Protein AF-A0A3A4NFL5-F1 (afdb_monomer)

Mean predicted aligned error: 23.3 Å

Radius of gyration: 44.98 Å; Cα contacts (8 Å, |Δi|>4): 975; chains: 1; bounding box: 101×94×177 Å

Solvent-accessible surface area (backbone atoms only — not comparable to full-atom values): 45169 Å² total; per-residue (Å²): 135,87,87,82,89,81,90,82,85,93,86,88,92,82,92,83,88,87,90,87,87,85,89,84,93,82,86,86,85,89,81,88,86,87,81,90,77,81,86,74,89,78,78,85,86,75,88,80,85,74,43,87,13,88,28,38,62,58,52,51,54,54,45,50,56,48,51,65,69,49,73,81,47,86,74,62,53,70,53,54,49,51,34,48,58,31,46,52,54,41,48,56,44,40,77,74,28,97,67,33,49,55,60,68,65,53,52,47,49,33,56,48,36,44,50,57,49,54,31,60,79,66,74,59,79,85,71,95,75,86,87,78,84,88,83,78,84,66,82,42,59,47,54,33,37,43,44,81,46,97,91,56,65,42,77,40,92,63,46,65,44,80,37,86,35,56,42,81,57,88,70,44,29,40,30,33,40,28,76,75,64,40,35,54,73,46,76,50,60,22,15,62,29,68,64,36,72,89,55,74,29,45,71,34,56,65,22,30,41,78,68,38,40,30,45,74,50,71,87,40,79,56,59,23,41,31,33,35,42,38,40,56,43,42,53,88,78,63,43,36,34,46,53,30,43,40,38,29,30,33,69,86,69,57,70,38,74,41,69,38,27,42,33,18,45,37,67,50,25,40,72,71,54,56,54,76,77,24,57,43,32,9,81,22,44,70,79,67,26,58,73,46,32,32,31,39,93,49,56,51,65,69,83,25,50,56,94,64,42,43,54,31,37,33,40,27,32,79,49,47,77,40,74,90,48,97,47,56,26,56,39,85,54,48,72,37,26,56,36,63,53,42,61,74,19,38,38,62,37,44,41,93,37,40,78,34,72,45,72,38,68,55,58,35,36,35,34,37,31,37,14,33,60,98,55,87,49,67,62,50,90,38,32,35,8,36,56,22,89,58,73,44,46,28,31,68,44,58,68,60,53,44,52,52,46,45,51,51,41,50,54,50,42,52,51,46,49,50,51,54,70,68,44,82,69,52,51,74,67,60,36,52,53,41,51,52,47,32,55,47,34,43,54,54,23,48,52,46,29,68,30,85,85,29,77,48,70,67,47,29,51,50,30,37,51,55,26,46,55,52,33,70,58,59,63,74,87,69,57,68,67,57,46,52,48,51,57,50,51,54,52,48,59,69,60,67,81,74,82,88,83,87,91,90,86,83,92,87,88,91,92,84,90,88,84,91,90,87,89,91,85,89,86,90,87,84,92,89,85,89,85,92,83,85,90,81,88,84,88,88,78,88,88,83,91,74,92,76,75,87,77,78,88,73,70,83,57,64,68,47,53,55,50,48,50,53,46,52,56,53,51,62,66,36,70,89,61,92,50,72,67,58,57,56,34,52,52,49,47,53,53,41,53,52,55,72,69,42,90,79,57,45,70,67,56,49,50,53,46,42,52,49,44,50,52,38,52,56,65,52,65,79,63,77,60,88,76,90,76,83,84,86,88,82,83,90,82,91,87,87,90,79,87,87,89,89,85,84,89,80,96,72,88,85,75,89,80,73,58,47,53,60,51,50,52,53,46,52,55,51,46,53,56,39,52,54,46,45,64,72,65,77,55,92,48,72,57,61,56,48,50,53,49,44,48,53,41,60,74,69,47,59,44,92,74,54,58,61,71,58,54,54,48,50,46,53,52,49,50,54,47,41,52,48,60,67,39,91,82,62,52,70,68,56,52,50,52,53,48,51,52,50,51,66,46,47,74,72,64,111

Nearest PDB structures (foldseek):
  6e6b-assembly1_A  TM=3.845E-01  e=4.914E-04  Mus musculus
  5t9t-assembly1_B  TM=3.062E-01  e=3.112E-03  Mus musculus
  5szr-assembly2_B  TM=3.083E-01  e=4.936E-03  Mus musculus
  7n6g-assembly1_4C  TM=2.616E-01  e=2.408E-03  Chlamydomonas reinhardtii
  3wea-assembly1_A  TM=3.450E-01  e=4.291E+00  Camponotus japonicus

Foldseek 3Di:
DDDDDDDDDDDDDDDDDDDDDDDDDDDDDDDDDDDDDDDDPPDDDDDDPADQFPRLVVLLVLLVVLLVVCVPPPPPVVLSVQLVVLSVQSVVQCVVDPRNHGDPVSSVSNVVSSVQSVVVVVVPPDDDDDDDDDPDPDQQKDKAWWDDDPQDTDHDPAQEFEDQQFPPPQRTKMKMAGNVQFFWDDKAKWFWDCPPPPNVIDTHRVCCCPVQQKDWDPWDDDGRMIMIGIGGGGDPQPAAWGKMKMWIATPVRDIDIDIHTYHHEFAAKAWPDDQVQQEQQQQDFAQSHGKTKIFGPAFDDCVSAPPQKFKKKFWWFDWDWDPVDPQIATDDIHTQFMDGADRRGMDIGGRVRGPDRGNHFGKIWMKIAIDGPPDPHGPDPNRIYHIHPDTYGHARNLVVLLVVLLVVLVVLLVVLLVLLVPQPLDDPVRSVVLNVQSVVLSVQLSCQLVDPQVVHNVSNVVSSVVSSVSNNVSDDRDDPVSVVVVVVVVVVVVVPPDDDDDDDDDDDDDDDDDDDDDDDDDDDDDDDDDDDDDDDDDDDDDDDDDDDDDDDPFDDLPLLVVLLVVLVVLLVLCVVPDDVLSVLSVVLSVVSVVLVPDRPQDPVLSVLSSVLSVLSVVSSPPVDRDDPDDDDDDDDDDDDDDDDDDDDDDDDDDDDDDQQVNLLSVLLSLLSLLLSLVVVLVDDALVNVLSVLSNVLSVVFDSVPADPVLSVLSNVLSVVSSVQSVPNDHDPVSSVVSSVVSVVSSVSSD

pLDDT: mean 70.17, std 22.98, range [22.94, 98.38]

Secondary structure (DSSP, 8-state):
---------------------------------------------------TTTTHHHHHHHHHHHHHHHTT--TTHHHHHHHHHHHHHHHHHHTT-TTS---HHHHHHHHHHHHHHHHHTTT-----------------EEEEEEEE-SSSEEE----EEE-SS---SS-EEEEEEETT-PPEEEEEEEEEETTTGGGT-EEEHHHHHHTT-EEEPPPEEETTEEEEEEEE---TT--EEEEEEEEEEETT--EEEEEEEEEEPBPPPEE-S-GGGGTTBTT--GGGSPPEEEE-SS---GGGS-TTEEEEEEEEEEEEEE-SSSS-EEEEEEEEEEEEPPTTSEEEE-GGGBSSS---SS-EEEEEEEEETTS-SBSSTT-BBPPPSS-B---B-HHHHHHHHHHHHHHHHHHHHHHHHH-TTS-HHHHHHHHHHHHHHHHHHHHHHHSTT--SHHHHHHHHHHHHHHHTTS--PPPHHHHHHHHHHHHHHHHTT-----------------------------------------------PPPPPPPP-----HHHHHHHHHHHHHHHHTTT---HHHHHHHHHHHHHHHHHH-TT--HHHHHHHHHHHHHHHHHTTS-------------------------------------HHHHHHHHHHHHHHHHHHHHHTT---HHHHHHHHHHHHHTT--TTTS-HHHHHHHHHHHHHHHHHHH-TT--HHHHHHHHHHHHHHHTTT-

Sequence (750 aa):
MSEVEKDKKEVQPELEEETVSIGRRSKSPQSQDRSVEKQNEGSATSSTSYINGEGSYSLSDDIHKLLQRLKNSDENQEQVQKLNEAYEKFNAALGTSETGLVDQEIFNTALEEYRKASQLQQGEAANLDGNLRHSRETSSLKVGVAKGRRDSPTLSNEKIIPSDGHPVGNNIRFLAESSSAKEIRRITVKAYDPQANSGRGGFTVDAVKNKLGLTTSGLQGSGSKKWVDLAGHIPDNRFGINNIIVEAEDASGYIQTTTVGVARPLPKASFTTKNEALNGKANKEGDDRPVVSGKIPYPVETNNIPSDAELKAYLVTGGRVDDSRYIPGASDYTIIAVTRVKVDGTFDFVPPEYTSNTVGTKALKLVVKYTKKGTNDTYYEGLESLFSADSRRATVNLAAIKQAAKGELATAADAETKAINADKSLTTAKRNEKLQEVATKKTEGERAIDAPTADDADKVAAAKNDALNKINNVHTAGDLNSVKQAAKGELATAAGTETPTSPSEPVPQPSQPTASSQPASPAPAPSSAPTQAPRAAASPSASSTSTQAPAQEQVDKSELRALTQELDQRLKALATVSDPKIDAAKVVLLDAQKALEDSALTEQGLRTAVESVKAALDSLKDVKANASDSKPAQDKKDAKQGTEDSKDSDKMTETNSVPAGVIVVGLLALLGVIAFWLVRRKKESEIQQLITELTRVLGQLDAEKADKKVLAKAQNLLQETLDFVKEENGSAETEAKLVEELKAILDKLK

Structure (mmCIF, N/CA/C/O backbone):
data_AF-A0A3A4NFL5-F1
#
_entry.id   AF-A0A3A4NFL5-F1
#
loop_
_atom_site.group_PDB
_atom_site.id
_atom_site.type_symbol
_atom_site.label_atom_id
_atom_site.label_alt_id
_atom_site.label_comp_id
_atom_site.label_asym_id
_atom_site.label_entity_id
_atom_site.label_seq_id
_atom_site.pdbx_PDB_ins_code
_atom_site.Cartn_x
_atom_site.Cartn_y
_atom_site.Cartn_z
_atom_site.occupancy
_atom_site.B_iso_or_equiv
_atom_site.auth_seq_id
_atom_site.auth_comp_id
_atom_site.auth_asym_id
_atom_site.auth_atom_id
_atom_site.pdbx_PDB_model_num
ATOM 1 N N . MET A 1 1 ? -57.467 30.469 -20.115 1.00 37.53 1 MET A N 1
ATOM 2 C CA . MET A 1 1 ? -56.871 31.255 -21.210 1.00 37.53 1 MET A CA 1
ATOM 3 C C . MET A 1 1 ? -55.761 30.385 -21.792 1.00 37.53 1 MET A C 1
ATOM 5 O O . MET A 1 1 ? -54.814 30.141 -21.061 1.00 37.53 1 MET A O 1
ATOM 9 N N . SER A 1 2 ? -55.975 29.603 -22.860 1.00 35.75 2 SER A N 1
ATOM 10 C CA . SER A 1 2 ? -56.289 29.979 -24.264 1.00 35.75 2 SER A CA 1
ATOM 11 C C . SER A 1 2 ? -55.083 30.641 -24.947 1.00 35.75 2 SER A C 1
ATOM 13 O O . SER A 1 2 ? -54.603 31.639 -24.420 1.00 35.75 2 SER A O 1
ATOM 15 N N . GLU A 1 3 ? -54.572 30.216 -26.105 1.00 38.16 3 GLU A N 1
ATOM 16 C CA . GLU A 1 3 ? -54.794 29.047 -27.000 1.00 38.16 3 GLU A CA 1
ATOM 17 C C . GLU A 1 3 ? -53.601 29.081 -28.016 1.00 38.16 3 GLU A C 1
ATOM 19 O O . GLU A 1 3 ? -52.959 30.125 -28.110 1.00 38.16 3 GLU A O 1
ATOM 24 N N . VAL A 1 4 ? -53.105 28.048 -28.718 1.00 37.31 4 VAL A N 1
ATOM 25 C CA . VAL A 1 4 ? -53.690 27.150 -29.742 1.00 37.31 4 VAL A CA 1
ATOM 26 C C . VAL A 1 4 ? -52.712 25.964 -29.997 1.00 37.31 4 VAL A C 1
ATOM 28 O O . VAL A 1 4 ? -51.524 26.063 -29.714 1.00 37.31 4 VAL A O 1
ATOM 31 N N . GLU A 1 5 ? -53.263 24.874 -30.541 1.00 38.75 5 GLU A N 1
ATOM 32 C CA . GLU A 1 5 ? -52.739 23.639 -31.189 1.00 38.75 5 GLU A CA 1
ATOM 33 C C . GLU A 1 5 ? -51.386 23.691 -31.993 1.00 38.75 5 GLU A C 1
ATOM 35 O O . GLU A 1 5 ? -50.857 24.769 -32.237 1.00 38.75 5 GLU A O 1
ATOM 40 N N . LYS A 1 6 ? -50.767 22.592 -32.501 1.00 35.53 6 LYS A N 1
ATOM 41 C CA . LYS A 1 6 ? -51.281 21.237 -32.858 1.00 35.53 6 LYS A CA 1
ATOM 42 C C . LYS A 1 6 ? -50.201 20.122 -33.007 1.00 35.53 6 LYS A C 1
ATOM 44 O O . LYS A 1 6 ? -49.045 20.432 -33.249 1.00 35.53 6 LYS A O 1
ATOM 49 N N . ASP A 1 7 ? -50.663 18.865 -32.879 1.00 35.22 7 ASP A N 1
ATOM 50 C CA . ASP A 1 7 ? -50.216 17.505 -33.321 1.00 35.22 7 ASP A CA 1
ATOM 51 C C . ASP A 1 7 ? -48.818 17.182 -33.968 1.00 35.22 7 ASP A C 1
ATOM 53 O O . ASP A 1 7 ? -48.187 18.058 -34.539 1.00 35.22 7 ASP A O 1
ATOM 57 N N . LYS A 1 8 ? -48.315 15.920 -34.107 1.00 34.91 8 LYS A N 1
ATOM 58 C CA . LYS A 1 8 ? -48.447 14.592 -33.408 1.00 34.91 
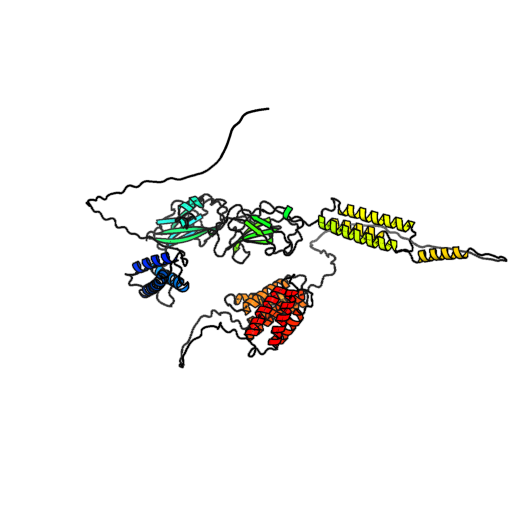8 LYS A CA 1
ATOM 59 C C . LYS A 1 8 ? -47.768 13.439 -34.207 1.00 34.91 8 LYS A C 1
ATOM 61 O O . LYS A 1 8 ? -47.898 13.427 -35.423 1.00 34.91 8 LYS A O 1
ATOM 66 N N . LYS A 1 9 ? -47.221 12.416 -33.508 1.00 32.44 9 LYS A N 1
ATOM 67 C CA . LYS A 1 9 ? -46.673 11.105 -33.996 1.00 32.44 9 LYS A CA 1
ATOM 68 C C . LYS A 1 9 ? -45.453 11.176 -34.955 1.00 32.44 9 LYS A C 1
ATOM 70 O O . LYS A 1 9 ? -45.399 12.050 -35.800 1.00 32.44 9 LYS A O 1
ATOM 75 N N . GLU A 1 10 ? -44.373 10.386 -34.861 1.00 31.44 10 GLU A N 1
ATOM 76 C CA . GLU A 1 10 ? -44.118 8.968 -34.483 1.00 31.44 10 GLU A CA 1
ATOM 77 C C . GLU A 1 10 ? -44.445 7.932 -35.584 1.00 31.44 10 GLU A C 1
ATOM 79 O O . GLU A 1 10 ? -45.620 7.746 -35.892 1.00 31.44 10 GLU A O 1
ATOM 84 N N . VAL A 1 11 ? -43.400 7.245 -36.099 1.00 30.17 11 VAL A N 1
ATOM 85 C CA . VAL A 1 11 ? -43.285 5.819 -36.541 1.00 30.17 11 VAL A CA 1
ATOM 86 C C . VAL A 1 11 ? -42.096 5.647 -37.531 1.00 30.17 11 VAL A C 1
ATOM 88 O O . VAL A 1 11 ? -41.706 6.603 -38.196 1.00 30.17 11 VAL A O 1
ATOM 91 N N . GLN A 1 12 ? -41.474 4.455 -37.565 1.00 29.09 12 GLN A N 1
ATOM 92 C CA . GLN A 1 12 ? -40.369 4.040 -38.467 1.00 29.09 12 GLN A CA 1
ATOM 93 C C . GLN A 1 12 ? -40.872 3.004 -39.533 1.00 29.09 12 GLN A C 1
ATOM 95 O O . GLN A 1 12 ? -42.062 3.031 -39.829 1.00 29.09 12 GLN A O 1
ATOM 100 N N . PRO A 1 13 ? -40.052 2.104 -40.125 1.00 59.41 13 PRO A N 1
ATOM 101 C CA . PRO A 1 13 ? -39.344 2.290 -41.405 1.00 59.41 13 PRO A CA 1
ATOM 102 C C . PRO A 1 13 ? -39.660 1.202 -42.469 1.00 59.41 13 PRO A C 1
ATOM 104 O O . PRO A 1 13 ? -40.226 0.181 -42.118 1.00 59.41 13 PRO A O 1
ATOM 107 N N . GLU A 1 14 ? -39.186 1.365 -43.714 1.00 29.02 14 GLU A N 1
ATOM 108 C CA . GLU A 1 14 ? -38.860 0.315 -44.725 1.00 29.02 14 GLU A CA 1
ATOM 109 C C . GLU A 1 14 ? -37.990 1.001 -45.823 1.00 29.02 14 GLU A C 1
ATOM 111 O O . GLU A 1 14 ? -38.097 2.216 -45.997 1.00 29.02 14 GLU A O 1
ATOM 116 N N . LEU A 1 15 ? -36.887 0.437 -46.342 1.00 30.81 15 LEU A N 1
ATOM 117 C CA . LEU A 1 15 ? -36.700 -0.677 -47.301 1.00 30.81 15 LEU A CA 1
ATOM 118 C C . LEU A 1 15 ? -37.320 -0.461 -48.694 1.00 30.81 15 LEU A C 1
ATOM 120 O O . LEU A 1 15 ? -38.534 -0.414 -48.820 1.00 30.81 15 LEU A O 1
ATOM 124 N N . GLU A 1 16 ? -36.468 -0.469 -49.728 1.00 30.86 16 GLU A N 1
ATOM 125 C CA . GLU A 1 16 ? -36.662 -1.273 -50.950 1.00 30.86 16 GLU A CA 1
ATOM 126 C C . GLU A 1 16 ? -35.337 -1.410 -51.739 1.00 30.86 16 GLU A C 1
ATOM 128 O O . GLU A 1 16 ? -34.398 -0.632 -51.543 1.00 30.86 16 GLU A O 1
ATOM 133 N N . GLU A 1 17 ? -35.247 -2.443 -52.582 1.00 28.45 17 GLU A N 1
ATOM 134 C CA . GLU A 1 17 ? -34.153 -2.693 -53.544 1.00 28.45 17 GLU A CA 1
ATOM 135 C C . GLU A 1 17 ? -34.497 -1.976 -54.888 1.00 28.45 17 GLU A C 1
ATOM 137 O O . GLU A 1 17 ? -35.363 -1.108 -54.906 1.00 28.45 17 GLU A O 1
ATOM 142 N N . GLU A 1 18 ? -33.904 -2.150 -56.073 1.00 28.20 18 GLU A N 1
ATOM 143 C CA . GLU A 1 18 ? -32.947 -3.098 -56.659 1.00 28.20 18 GLU A CA 1
ATOM 144 C C . GLU A 1 18 ? -32.348 -2.439 -57.935 1.00 28.20 18 GLU A C 1
ATOM 146 O O . GLU A 1 18 ? -32.908 -1.466 -58.442 1.00 28.20 18 GLU A O 1
ATOM 151 N N . THR A 1 19 ? -31.248 -2.958 -58.503 1.00 28.80 19 THR A N 1
ATOM 152 C CA . THR A 1 19 ? -31.133 -3.369 -59.935 1.00 28.80 19 THR A CA 1
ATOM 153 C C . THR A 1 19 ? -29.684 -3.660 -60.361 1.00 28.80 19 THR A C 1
══════════════════════════════
What the exercise asks: Report each line above that includes the string "musculus".

Finished exercise:
  6e6b-assembly1_A  TM=3.845E-01  e=4.914E-04  Mus musculus
  5t9t-assembly1_B  TM=3.062E-01  e=3.112E-03  Mus musculus
  5szr-assembly2_B  TM=3.083E-01  e=4.936E-03  Mus musculus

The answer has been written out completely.